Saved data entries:
= = = = =

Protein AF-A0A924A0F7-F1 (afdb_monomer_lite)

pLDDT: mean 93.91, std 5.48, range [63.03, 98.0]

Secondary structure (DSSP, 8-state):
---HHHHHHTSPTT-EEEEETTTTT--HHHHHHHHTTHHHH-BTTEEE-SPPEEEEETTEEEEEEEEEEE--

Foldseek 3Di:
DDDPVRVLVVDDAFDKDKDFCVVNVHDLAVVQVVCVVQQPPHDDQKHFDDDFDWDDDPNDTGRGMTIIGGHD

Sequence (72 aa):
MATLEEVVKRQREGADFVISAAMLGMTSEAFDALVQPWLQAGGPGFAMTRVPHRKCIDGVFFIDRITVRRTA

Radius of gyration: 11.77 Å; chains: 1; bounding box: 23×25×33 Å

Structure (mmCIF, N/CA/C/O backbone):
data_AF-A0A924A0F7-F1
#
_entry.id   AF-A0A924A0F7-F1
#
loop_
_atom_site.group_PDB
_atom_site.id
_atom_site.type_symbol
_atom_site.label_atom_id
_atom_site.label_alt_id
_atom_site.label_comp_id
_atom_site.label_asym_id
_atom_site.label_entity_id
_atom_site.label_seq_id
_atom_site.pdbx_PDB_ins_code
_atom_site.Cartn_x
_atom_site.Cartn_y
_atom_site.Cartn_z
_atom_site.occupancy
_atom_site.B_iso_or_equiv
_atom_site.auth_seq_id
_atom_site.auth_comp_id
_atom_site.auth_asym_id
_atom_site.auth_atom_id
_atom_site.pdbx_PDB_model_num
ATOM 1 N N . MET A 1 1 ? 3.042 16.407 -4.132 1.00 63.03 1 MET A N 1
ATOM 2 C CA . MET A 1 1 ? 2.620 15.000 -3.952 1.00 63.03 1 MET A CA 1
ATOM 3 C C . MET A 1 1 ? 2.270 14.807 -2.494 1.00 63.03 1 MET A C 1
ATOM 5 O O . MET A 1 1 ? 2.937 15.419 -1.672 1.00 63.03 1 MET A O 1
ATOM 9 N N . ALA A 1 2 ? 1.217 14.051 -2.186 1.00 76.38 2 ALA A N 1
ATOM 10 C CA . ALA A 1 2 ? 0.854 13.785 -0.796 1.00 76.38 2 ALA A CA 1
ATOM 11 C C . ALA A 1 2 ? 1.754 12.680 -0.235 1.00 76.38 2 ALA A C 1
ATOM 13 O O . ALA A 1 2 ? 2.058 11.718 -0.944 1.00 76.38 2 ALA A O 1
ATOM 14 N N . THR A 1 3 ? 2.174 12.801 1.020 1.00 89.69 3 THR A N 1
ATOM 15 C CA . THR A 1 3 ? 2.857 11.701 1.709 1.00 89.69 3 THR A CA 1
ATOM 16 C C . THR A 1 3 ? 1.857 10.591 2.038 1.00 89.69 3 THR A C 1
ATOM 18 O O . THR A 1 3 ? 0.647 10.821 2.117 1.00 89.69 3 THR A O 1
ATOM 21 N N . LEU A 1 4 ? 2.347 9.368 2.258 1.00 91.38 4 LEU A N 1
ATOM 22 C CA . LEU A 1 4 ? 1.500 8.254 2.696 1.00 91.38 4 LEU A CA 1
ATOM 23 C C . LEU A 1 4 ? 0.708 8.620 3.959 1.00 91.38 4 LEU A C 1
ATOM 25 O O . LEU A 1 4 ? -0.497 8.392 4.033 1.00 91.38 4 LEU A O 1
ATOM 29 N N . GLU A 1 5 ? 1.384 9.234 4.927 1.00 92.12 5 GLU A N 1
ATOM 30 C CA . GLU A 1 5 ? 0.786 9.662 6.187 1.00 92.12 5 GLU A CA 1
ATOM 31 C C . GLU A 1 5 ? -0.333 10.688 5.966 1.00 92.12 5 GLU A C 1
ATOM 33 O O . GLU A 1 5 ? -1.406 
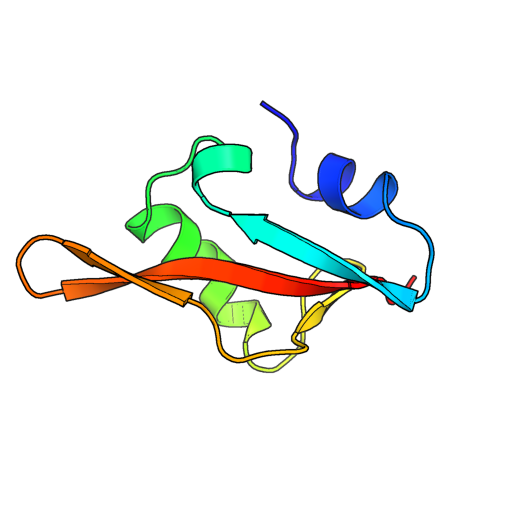10.568 6.555 1.00 92.12 5 GLU A O 1
ATOM 38 N N . GLU A 1 6 ? -0.131 11.662 5.076 1.00 92.88 6 GLU A N 1
ATOM 39 C CA . GLU A 1 6 ? -1.159 12.643 4.718 1.00 92.88 6 GLU A CA 1
ATOM 40 C C . GLU A 1 6 ? -2.368 11.994 4.042 1.00 92.88 6 GLU A C 1
ATOM 42 O O . GLU A 1 6 ? -3.506 12.358 4.346 1.00 92.88 6 GLU A O 1
ATOM 47 N N . VAL A 1 7 ? -2.144 11.034 3.137 1.00 93.19 7 VAL A N 1
ATOM 48 C CA . VAL A 1 7 ? -3.231 10.293 2.478 1.00 93.19 7 VAL A CA 1
ATOM 49 C C . VAL A 1 7 ? -4.065 9.556 3.517 1.00 93.19 7 VAL A C 1
ATOM 51 O O . VAL A 1 7 ? -5.292 9.660 3.486 1.00 93.19 7 VAL A O 1
ATOM 54 N N . VAL A 1 8 ? -3.406 8.864 4.449 1.00 94.50 8 VAL A N 1
ATOM 55 C CA . VAL A 1 8 ? -4.048 8.071 5.500 1.00 94.50 8 VAL A CA 1
ATOM 56 C C . VAL A 1 8 ? -4.800 8.983 6.473 1.00 94.50 8 VAL A C 1
ATOM 58 O O . VAL A 1 8 ? -5.980 8.737 6.719 1.00 94.50 8 VAL A O 1
ATOM 61 N N . LYS A 1 9 ? -4.186 10.066 6.981 1.00 94.00 9 LYS A N 1
ATOM 62 C CA . LYS A 1 9 ? -4.797 11.035 7.929 1.00 94.00 9 LYS A CA 1
ATOM 63 C C . LYS A 1 9 ? -6.052 11.732 7.412 1.00 94.00 9 LYS A C 1
ATOM 65 O O . LYS A 1 9 ? -6.879 12.151 8.213 1.00 94.00 9 LYS A O 1
ATOM 70 N N . ARG A 1 10 ? -6.216 11.854 6.095 1.00 94.38 10 ARG A N 1
ATOM 71 C CA . ARG A 1 10 ? -7.420 12.451 5.492 1.00 94.38 10 ARG A CA 1
ATOM 72 C C . ARG A 1 10 ? -8.629 11.512 5.487 1.00 94.38 10 ARG A C 1
ATOM 74 O O . ARG A 1 10 ? -9.737 11.976 5.231 1.00 94.38 10 ARG A O 1
ATOM 81 N N . GLN A 1 11 ? -8.431 10.217 5.736 1.00 96
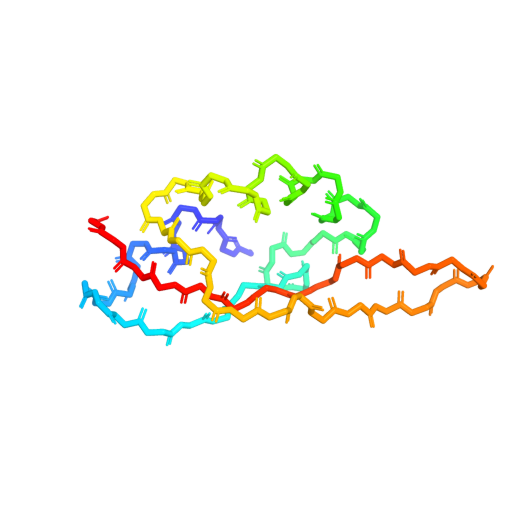.38 11 GLN A N 1
ATOM 82 C CA . GLN A 1 11 ? -9.508 9.229 5.706 1.00 96.38 11 GLN A CA 1
ATOM 83 C C . GLN A 1 11 ? -10.187 9.107 7.064 1.00 96.38 11 GLN A C 1
ATOM 85 O O . GLN A 1 11 ? -9.544 9.185 8.109 1.00 96.38 11 GLN A O 1
ATOM 90 N N . ARG A 1 12 ? -11.499 8.868 7.037 1.00 96.44 12 ARG A N 1
ATOM 91 C CA . ARG A 1 12 ? -12.268 8.545 8.242 1.00 96.44 12 ARG A CA 1
ATOM 92 C C . ARG A 1 12 ? -11.888 7.156 8.747 1.00 96.44 12 ARG A C 1
ATOM 94 O O . ARG A 1 12 ? -11.603 6.266 7.945 1.00 96.44 12 ARG A O 1
ATOM 101 N N . GLU A 1 13 ? -11.924 6.964 10.060 1.00 96.38 13 GLU A N 1
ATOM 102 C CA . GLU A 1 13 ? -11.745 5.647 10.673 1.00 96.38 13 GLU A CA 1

= = = = =

• Description of the task: The answer is the run of lines above from the line containing "ATOM 14 N N" through the line containing "ATOM 23 C C", copied exactly and alone.

• Response to this task:
ATOM 14 N N . THR A 1 3 ? 2.174 12.801 1.020 1.00 89.69 3 THR A N 1
ATOM 15 C CA . THR A 1 3 ? 2.857 11.701 1.709 1.00 89.69 3 THR A CA 1
ATOM 16 C C . THR A 1 3 ? 1.857 10.591 2.038 1.00 89.69 3 THR A C 1
ATOM 18 O O . THR A 1 3 ? 0.647 10.821 2.117 1.00 89.69 3 THR A O 1
ATOM 21 N N . LEU A 1 4 ? 2.347 9.368 2.258 1.00 91.38 4 LEU A N 1
ATOM 22 C CA . LEU A 1 4 ? 1.500 8.254 2.696 1.00 91.38 4 LEU A CA 1
ATOM 23 C C . LEU A 1 4 ? 0.708 8.620 3.959 1.00 91.38 4 LEU A C 1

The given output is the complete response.